FOLLONICA – Oggi vi vogliamo proporre i racconti di un ostro lettore, Giancarlo Moda, un follonichese che dal 1984 si è trasferito in Puglia per lavoro, dove ha messo su famiglia.
Il suo racconto ripercorre gli anni di guerra a Follonica per continuare durante gli anni da sfollato a Montieri con la famiglia. Ve lo proponiamo.
«Io sono nato il 21 aprile del 1940, 2693 anni dalla fondazione di Roma, una data importante per quel tempo, era festa nazionale: celebrazione del “Natale di Roma e Festa del lavoro”. Il primo ricordo potrebbe essere il giorno in cui mio padre portò a casa una culla di vimini, quando nacque mio fratello».
L’allarme antiaereo
A Follonica c’era una fonderia di ghisa.

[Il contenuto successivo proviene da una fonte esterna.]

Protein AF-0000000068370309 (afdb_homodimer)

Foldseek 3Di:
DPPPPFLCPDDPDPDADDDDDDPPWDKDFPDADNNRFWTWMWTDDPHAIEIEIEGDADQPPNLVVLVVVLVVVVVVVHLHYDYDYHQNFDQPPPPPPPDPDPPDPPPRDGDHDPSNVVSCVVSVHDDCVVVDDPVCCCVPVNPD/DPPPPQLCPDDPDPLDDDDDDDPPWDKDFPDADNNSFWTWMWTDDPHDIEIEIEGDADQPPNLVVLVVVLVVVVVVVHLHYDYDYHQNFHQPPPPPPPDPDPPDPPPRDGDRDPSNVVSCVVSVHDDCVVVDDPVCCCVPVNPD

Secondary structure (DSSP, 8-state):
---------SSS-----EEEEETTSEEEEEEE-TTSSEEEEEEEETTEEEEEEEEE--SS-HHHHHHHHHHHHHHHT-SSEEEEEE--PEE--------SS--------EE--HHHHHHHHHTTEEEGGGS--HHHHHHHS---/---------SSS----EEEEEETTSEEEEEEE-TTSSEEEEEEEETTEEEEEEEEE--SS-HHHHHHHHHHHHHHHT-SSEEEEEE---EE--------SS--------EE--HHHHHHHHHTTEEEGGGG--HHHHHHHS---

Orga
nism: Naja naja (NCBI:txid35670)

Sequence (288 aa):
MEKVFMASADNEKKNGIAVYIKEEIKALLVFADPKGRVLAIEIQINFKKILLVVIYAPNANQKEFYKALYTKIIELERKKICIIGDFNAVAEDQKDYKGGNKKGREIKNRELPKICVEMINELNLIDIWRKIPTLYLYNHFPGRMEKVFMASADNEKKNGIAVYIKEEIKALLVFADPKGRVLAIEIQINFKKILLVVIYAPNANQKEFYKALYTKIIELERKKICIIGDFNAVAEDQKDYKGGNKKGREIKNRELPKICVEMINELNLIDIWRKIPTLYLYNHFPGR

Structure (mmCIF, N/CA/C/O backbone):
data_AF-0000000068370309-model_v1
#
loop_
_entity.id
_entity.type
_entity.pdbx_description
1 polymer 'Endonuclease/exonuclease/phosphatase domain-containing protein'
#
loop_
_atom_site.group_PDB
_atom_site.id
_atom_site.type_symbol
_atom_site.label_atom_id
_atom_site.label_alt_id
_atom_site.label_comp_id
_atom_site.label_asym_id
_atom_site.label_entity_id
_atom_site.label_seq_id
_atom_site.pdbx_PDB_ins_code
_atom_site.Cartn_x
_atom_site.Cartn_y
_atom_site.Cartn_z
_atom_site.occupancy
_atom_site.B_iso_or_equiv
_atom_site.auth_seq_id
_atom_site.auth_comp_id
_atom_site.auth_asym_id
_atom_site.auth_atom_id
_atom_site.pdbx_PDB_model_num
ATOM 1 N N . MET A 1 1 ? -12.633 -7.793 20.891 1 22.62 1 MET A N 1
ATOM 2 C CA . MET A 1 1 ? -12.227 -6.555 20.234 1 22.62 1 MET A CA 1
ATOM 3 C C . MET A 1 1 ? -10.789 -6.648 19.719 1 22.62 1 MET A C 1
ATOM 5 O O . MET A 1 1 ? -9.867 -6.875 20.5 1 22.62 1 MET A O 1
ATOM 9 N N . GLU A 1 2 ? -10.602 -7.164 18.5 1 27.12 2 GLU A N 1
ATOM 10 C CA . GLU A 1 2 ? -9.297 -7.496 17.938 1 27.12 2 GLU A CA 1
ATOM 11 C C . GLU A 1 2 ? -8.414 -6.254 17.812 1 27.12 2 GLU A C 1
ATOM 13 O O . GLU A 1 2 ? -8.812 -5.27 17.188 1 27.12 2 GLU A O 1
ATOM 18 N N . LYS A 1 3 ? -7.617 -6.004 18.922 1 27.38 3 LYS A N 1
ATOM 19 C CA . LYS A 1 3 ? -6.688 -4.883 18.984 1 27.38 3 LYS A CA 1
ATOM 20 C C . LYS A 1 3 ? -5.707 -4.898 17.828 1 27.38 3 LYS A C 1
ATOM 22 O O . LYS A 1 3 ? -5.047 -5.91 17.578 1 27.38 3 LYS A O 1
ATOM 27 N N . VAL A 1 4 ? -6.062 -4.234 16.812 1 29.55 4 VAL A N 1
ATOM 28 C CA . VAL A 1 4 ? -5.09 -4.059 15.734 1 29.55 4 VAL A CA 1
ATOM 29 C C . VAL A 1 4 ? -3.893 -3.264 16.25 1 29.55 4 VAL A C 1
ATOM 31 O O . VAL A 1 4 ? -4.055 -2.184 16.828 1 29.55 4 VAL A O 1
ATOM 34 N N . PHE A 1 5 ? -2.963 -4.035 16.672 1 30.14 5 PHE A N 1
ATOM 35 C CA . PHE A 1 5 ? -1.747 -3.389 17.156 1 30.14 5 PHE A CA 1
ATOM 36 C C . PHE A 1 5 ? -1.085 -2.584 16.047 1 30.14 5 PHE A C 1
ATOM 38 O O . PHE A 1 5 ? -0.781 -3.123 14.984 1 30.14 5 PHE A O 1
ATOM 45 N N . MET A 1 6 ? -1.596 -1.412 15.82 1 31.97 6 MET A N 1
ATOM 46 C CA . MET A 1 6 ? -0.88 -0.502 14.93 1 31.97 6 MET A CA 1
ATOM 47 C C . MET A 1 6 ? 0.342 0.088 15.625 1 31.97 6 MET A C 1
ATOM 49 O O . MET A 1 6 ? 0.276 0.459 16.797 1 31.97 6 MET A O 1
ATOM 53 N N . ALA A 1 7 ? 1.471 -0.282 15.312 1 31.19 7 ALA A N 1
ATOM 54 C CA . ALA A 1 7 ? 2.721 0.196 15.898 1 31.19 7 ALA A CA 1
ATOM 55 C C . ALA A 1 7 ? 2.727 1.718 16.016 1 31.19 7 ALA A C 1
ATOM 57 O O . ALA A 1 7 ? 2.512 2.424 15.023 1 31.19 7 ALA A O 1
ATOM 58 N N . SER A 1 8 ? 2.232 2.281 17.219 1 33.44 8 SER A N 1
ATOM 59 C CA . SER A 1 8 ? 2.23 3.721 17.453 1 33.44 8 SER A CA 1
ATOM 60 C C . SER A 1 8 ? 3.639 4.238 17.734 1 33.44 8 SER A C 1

Era collegata con due linee ferroviarie a due pontili in mare, usati per il minerale di ferro proveniente dalla miniera dell’isola d’Elba e per il carbone coke. Era un’area già con simile attività da parte degli etruschi e dei romani. Nel tempo del mio racconto, c’erano anche due distaccamenti militari, uno italiano e l’altro tedesco, che controllavano le postazioni di artiglieria costiera.
La sirena dello stabilimento Ilva era usata per “svegliare” il popolo in caso di allarme. Ricordo quello che per me è il primo allarme aereo notturno. Fuggimmo da casa, assieme a molti dei paesani e ci rifugiammo a circa un chilometro dal paese. Non successe niente. Ripensandoci oggi, fu un grande errore, in quanto si ci allontanammo dai pontili ma ci eravamo avvicinati alla sottostazione elettrica delle ferrovie, sito importante militarmente.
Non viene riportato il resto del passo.